* _Stored dataset items_
□ □ □ □ □
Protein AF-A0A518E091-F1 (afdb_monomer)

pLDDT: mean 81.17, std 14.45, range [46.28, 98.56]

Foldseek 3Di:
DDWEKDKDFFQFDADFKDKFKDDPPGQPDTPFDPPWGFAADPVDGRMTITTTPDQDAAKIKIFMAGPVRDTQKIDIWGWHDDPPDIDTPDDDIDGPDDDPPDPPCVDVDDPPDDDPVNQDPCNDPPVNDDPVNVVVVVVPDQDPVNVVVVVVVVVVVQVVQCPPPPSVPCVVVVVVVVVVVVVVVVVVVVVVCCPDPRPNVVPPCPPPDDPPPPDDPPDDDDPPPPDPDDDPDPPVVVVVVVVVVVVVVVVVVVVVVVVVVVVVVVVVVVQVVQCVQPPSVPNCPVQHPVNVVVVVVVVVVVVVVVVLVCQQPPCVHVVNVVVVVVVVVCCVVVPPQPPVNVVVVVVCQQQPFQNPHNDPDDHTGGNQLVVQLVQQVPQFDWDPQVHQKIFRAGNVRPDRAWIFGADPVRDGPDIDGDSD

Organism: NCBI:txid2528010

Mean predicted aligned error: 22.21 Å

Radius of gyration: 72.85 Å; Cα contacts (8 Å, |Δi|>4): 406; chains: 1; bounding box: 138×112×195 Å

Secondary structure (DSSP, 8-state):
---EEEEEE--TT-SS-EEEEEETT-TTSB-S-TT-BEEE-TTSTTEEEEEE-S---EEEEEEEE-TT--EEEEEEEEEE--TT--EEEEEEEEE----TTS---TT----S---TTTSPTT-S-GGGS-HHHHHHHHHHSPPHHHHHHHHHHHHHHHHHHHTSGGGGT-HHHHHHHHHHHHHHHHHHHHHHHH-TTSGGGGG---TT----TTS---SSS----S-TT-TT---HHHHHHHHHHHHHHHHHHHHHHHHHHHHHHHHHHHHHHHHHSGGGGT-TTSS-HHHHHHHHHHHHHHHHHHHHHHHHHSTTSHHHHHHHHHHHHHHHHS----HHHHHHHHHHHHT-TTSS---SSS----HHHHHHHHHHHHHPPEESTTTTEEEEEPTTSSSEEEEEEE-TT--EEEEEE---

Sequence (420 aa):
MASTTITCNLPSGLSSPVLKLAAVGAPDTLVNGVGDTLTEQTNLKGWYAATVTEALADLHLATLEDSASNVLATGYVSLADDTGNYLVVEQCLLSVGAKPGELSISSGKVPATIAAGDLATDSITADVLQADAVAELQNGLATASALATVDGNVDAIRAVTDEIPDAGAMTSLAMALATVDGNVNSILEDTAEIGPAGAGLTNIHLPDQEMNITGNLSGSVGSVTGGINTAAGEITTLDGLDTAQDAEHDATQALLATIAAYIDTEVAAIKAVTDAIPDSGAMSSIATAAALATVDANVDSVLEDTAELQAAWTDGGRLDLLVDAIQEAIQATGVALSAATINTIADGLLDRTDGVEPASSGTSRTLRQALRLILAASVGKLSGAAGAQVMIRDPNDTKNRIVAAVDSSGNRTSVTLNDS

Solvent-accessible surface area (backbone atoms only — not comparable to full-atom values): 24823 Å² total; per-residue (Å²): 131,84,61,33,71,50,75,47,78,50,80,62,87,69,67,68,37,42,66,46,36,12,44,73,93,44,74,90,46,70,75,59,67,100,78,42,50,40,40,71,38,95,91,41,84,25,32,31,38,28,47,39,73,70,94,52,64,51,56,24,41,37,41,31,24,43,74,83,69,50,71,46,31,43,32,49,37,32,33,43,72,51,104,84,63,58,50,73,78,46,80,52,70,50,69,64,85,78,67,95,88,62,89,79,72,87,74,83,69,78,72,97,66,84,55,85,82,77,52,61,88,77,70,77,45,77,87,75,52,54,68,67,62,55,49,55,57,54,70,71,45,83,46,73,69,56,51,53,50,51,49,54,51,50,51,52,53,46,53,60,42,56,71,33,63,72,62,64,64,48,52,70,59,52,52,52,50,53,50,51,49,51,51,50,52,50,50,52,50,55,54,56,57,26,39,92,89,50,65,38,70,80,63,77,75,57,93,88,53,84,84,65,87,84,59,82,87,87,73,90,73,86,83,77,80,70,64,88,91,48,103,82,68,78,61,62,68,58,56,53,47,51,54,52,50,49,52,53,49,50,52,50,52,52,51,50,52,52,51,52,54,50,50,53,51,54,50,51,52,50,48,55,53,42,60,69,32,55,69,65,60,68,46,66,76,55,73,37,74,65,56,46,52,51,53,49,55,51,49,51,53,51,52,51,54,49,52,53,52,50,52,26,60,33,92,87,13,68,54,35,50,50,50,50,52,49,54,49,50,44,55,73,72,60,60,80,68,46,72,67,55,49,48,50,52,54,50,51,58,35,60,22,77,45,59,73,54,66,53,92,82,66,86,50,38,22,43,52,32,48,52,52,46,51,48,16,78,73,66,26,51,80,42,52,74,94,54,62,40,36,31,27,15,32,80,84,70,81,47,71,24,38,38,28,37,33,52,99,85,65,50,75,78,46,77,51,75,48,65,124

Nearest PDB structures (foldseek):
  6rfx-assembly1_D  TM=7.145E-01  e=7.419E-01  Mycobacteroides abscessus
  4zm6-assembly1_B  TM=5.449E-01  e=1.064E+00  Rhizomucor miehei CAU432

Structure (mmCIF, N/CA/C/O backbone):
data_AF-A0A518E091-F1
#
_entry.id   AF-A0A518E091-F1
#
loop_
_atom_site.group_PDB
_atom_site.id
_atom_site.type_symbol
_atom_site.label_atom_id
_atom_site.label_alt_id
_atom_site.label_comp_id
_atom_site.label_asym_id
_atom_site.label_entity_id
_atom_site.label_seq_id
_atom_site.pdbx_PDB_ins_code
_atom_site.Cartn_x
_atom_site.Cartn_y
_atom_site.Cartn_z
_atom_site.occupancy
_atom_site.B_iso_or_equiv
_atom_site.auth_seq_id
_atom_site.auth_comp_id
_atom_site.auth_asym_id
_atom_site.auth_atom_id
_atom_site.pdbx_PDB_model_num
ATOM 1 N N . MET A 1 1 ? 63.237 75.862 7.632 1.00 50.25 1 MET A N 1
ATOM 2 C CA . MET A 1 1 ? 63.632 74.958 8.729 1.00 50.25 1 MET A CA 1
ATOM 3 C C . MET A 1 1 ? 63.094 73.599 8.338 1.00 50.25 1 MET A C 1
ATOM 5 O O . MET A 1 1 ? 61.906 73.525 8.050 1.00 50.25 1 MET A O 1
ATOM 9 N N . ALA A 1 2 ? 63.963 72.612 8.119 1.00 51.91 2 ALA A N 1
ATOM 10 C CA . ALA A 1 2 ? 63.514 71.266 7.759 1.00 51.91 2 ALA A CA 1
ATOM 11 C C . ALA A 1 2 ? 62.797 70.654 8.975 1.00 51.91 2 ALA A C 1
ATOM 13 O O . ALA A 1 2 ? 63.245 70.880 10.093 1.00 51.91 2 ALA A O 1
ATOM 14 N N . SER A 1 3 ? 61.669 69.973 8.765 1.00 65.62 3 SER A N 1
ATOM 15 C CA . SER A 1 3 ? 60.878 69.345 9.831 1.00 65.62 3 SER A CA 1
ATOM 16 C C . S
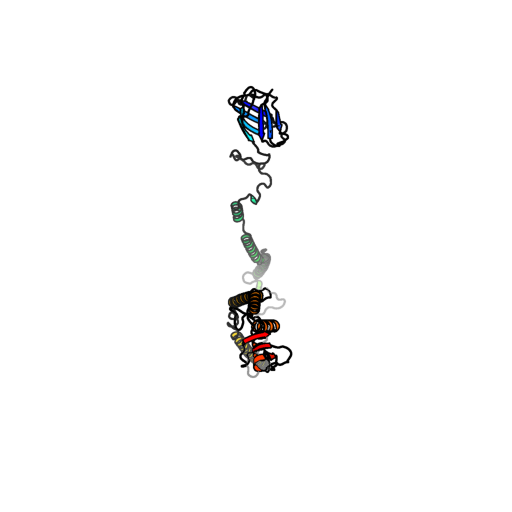ER A 1 3 ? 60.906 67.827 9.691 1.00 65.62 3 SER A C 1
ATOM 18 O O . SER A 1 3 ? 60.837 67.312 8.573 1.00 65.62 3 SER A O 1
ATOM 20 N N . THR A 1 4 ? 60.975 67.129 10.825 1.00 72.38 4 THR A N 1
ATOM 21 C CA . THR A 1 4 ? 60.858 65.671 10.919 1.00 72.38 4 THR A CA 1
ATOM 22 C C . THR A 1 4 ? 59.389 65.285 11.012 1.00 72.38 4 THR A C 1
ATOM 24 O O . THR A 1 4 ? 58.672 65.774 11.886 1.00 72.38 4 THR A O 1
ATOM 27 N N . THR A 1 5 ? 58.921 64.396 10.135 1.00 76.31 5 THR A N 1
ATOM 28 C CA . THR A 1 5 ? 57.534 63.913 10.177 1.00 76.31 5 THR A CA 1
ATOM 29 C C . THR A 1 5 ? 57.439 62.570 10.901 1.00 76.31 5 THR A C 1
ATOM 31 O O . THR A 1 5 ? 58.033 61.591 10.458 1.00 76.31 5 THR A O 1
ATOM 34 N N . ILE A 1 6 ? 56.653 62.509 11.978 1.00 77.69 6 ILE A N 1
ATOM 35 C CA . ILE A 1 6 ? 56.302 61.272 12.697 1.00 77.69 6 ILE A CA 1
ATOM 36 C C . ILE A 1 6 ? 54.890 60.858 12.276 1.00 77.69 6 ILE A C 1
ATOM 38 O O . ILE A 1 6 ? 53.970 61.668 12.365 1.00 77.69 6 ILE A O 1
ATOM 42 N N . THR A 1 7 ? 54.682 59.616 11.831 1.00 81.25 7 THR A N 1
ATOM 43 C CA . THR A 1 7 ? 53.378 59.166 11.299 1.00 81.25 7 THR A CA 1
ATOM 44 C C . THR A 1 7 ? 52.788 58.023 12.104 1.00 81.25 7 THR A C 1
ATOM 46 O O . THR A 1 7 ? 53.448 57.015 12.303 1.00 81.25 7 THR A O 1
ATOM 49 N N . CYS A 1 8 ? 51.536 58.113 12.529 1.00 75.88 8 CYS A N 1
ATOM 50 C CA . CYS A 1 8 ? 50.884 57.062 13.310 1.00 75.88 8 CYS A CA 1
ATOM 51 C C . CYS A 1 8 ? 49.487 56.747 12.777 1.00 75.88 8 CYS A C 1
ATOM 53 O O . CYS A 1 8 ? 48.867 57.578 12.117 1.00 75.88 8 CYS A O 1
ATOM 55 N N . ASN A 1 9 ? 49.000 55.543 13.071 1.00 78.12 9 ASN A N 1
ATOM 56 C CA . ASN A 1 9 ? 47.634 55.143 12.762 1.00 78.12 9 ASN A CA 1
ATOM 57 C C . ASN A 1 9 ? 46.779 55.247 14.033 1.00 78.12 9 ASN A C 1
ATOM 59 O O . ASN A 1 9 ? 47.095 54.631 15.051 1.00 78.12 9 ASN A O 1
ATOM 63 N N . LEU A 1 10 ? 45.717 56.039 13.971 1.00 74.38 10 LEU A N 1
ATOM 64 C CA . LEU A 1 10 ? 44.744 56.282 15.031 1.00 74.38 10 LEU A CA 1
ATOM 65 C C . LEU A 1 10 ? 43.326 56.231 14.429 1.00 74.38 10 LEU A C 1
ATOM 67 O O . LEU A 1 10 ? 43.166 56.335 13.212 1.00 74.38 10 LEU A O 1
ATOM 71 N N . PRO A 1 11 ? 42.259 56.103 15.237 1.00 75.44 11 PRO A N 1
ATOM 72 C CA . PRO A 1 11 ? 40.896 56.274 14.734 1.00 75.44 11 PRO A CA 1
ATOM 73 C C . PRO A 1 11 ? 40.731 57.617 13.995 1.00 75.44 11 PRO A C 1
ATOM 75 O O . PRO A 1 11 ? 41.177 58.649 14.486 1.00 75.44 11 PRO A O 1
ATOM 78 N N . SER A 1 12 ? 40.106 57.614 12.812 1.00 79.56 12 SER A N 1
ATOM 79 C CA . SER A 1 12 ? 39.942 58.817 11.975 1.00 79.56 12 SER A CA 1
ATOM 80 C C . SER A 1 12 ? 39.024 59.870 12.609 1.00 79.56 12 SER A C 1
ATOM 82 O O . SER A 1 12 ? 38.038 59.504 13.251 1.00 79.56 12 SER A O 1
ATOM 84 N N . GLY A 1 13 ? 39.245 61.156 12.318 1.00 79.44 13 GLY A N 1
ATOM 85 C CA . GLY A 1 13 ? 38.331 62.243 12.698 1.00 79.44 13 GLY A CA 1
ATOM 86 C C . GLY A 1 13 ? 38.489 62.802 14.118 1.00 79.44 13 GLY A C 1
ATOM 87 O O . GLY A 1 13 ? 37.566 63.441 14.618 1.00 79.44 13 GLY A O 1
ATOM 88 N N . LEU A 1 14 ? 39.635 62.588 14.771 1.00 78.62 14 LEU A N 1
ATOM 89 C CA . LEU A 1 14 ? 39.964 63.199 16.064 1.00 78.62 14 LEU A CA 1
ATOM 90 C C . LEU A 1 14 ? 40.048 64.731 15.968 1.00 78.62 14 LEU A C 1
ATOM 92 O O . LEU A 1 14 ? 40.714 65.276 15.086 1.00 78.62 14 LEU A O 1
ATOM 96 N N . SER A 1 15 ? 39.408 65.426 16.910 1.00 80.31 15 SER A N 1
ATOM 97 C CA . SER A 1 15 ? 39.460 66.883 17.036 1.00 80.31 15 SER A CA 1
ATOM 98 C C . SER A 1 15 ? 40.710 67.319 17.806 1.00 80.31 15 SER A C 1
ATOM 100 O O . SER A 1 15 ? 40.766 67.168 19.024 1.00 80.31 15 SER A O 1
ATOM 102 N N . SER A 1 16 ? 41.688 67.886 17.097 1.00 79.75 16 SER A N 1
ATOM 103 C CA . SER A 1 16 ? 42.902 68.502 17.665 1.00 79.75 16 SER A CA 1
ATOM 104 C C . SER A 1 16 ? 43.746 67.586 18.572 1.00 79.75 16 SER A C 1
ATOM 106 O O . SER A 1 16 ? 43.987 67.945 19.727 1.00 79.75 16 SER A O 1
ATOM 108 N N . PRO A 1 17 ? 44.200 66.410 18.096 1.00 83.56 17 PRO A N 1
ATOM 109 C CA . PRO A 1 17 ? 45.074 65.560 18.892 1.00 83.56 17 PRO A CA 1
ATOM 110 C C . PRO A 1 17 ? 46.472 66.186 19.036 1.00 83.56 17 PRO A C 1
ATOM 112 O O . PRO A 1 17 ? 46.924 66.948 18.177 1.00 83.56 17 PRO A O 1
ATOM 115 N N . VAL A 1 18 ? 47.162 65.859 20.128 1.00 85.38 18 VAL A N 1
ATOM 116 C CA . VAL A 1 18 ? 48.465 66.439 20.489 1.00 85.38 18 VAL A CA 1
ATOM 117 C C . VAL A 1 18 ? 49.522 65.342 20.580 1.00 85.38 18 VAL A C 1
ATOM 119 O O . VAL A 1 18 ? 49.276 64.289 21.168 1.00 85.38 18 VAL A O 1
ATOM 122 N N . LEU A 1 19 ? 50.708 65.601 20.017 1.00 85.75 19 LEU A N 1
ATOM 123 C CA . LEU A 1 19 ? 51.902 64.779 20.219 1.00 85.75 19 LEU A CA 1
ATOM 124 C C . LEU A 1 19 ? 52.756 65.369 21.345 1.00 85.75 19 LEU A C 1
ATOM 126 O O . LEU A 1 19 ? 53.175 66.525 21.278 1.00 85.75 19 LEU A O 1
ATOM 130 N N . LYS A 1 20 ? 53.077 64.543 22.339 1.00 87.31 20 LYS A N 1
ATOM 131 C CA . LYS A 1 20 ? 54.059 64.839 23.383 1.00 87.31 20 LYS A CA 1
ATOM 132 C C . LYS A 1 20 ? 55.265 63.923 23.227 1.00 87.31 20 LYS A C 1
ATOM 134 O O . LYS A 1 20 ? 55.096 62.706 23.168 1.00 87.31 20 LYS A O 1
ATOM 139 N N . LEU A 1 21 ? 56.464 64.499 23.188 1.00 85.75 21 LEU A N 1
ATOM 140 C CA . LEU A 1 21 ? 57.731 63.769 23.180 1.00 85.75 21 LEU A CA 1
ATOM 141 C C . LEU A 1 21 ? 58.497 64.046 24.472 1.00 85.75 21 LEU A C 1
ATOM 143 O O . LEU A 1 21 ? 58.687 65.202 24.845 1.00 85.75 21 LEU A O 1
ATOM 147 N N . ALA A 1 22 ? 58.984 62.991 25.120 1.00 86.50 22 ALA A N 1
□ □ □ □ □
From the entries above, print the lines beginning at the one with "ATOM 85 C CA" and stopping after the one with "ATOM 110 C C", exactly as written and with nothing else.

ATOM 85 C CA . GLY A 1 13 ? 38.331 62.243 12.698 1.00 79.44 13 GLY A CA 1
ATOM 86 C C . GLY A 1 13 ? 38.489 62.802 14.118 1.00 79.44 13 GLY A C 1
ATOM 87 O O . GLY A 1 13 ? 37.566 63.441 14.618 1.00 79.44 13 GLY A O 1
ATOM 88 N N . LEU A 1 14 ? 39.635 62.588 14.771 1.00 78.62 14 LEU A N 1
ATOM 89 C CA . LEU A 1 14 ? 39.964 63.199 16.064 1.00 78.62 14 LEU A CA 1
ATOM 90 C C . LEU A 1 14 ? 40.048 64.731 15.968 1.00 78.62 14 LEU A C 1
ATOM 92 O O . LEU A 1 14 ? 40.714 65.276 15.086 1.00 78.62 14 LEU A O 1
ATOM 96 N N . SER A 1 15 ? 39.408 65.426 16.910 1.00 80.31 15 SER A N 1
ATOM 97 C CA . SER A 1 15 ? 39.460 66.883 17.036 1.00 80.31 15 SER A CA 1
ATOM 98 C C . SER A 1 15 ? 40.710 67.319 17.806 1.00 80.31 15 SER A C 1
ATOM 100 O O . SER A 1 15 ? 40.766 67.168 19.024 1.00 80.31 15 SER A O 1
ATOM 102 N N . SER A 1 16 ? 41.688 67.886 17.097 1.00 79.75 16 SER A N 1
ATOM 103 C CA . SER A 1 16 ? 42.902 68.502 17.665 1.00 79.75 16 SER A CA 1
ATOM 104 C C . SER A 1 16 ? 43.746 67.586 18.572 1.00 79.75 16 SER A C 1
ATOM 106 O O . SER A 1 16 ? 43.987 67.945 19.727 1.00 79.75 16 SER A O 1
ATOM 108 N N . PRO A 1 17 ? 44.200 66.410 18.096 1.00 83.56 17 PRO A N 1
ATOM 109 C CA . PRO A 1 17 ? 45.074 65.560 18.892 1.00 83.56 17 PRO A CA 1
ATOM 110 C C . PRO A 1 17 ? 46.472 66.186 19.036 1.00 83.56 17 PRO A C 1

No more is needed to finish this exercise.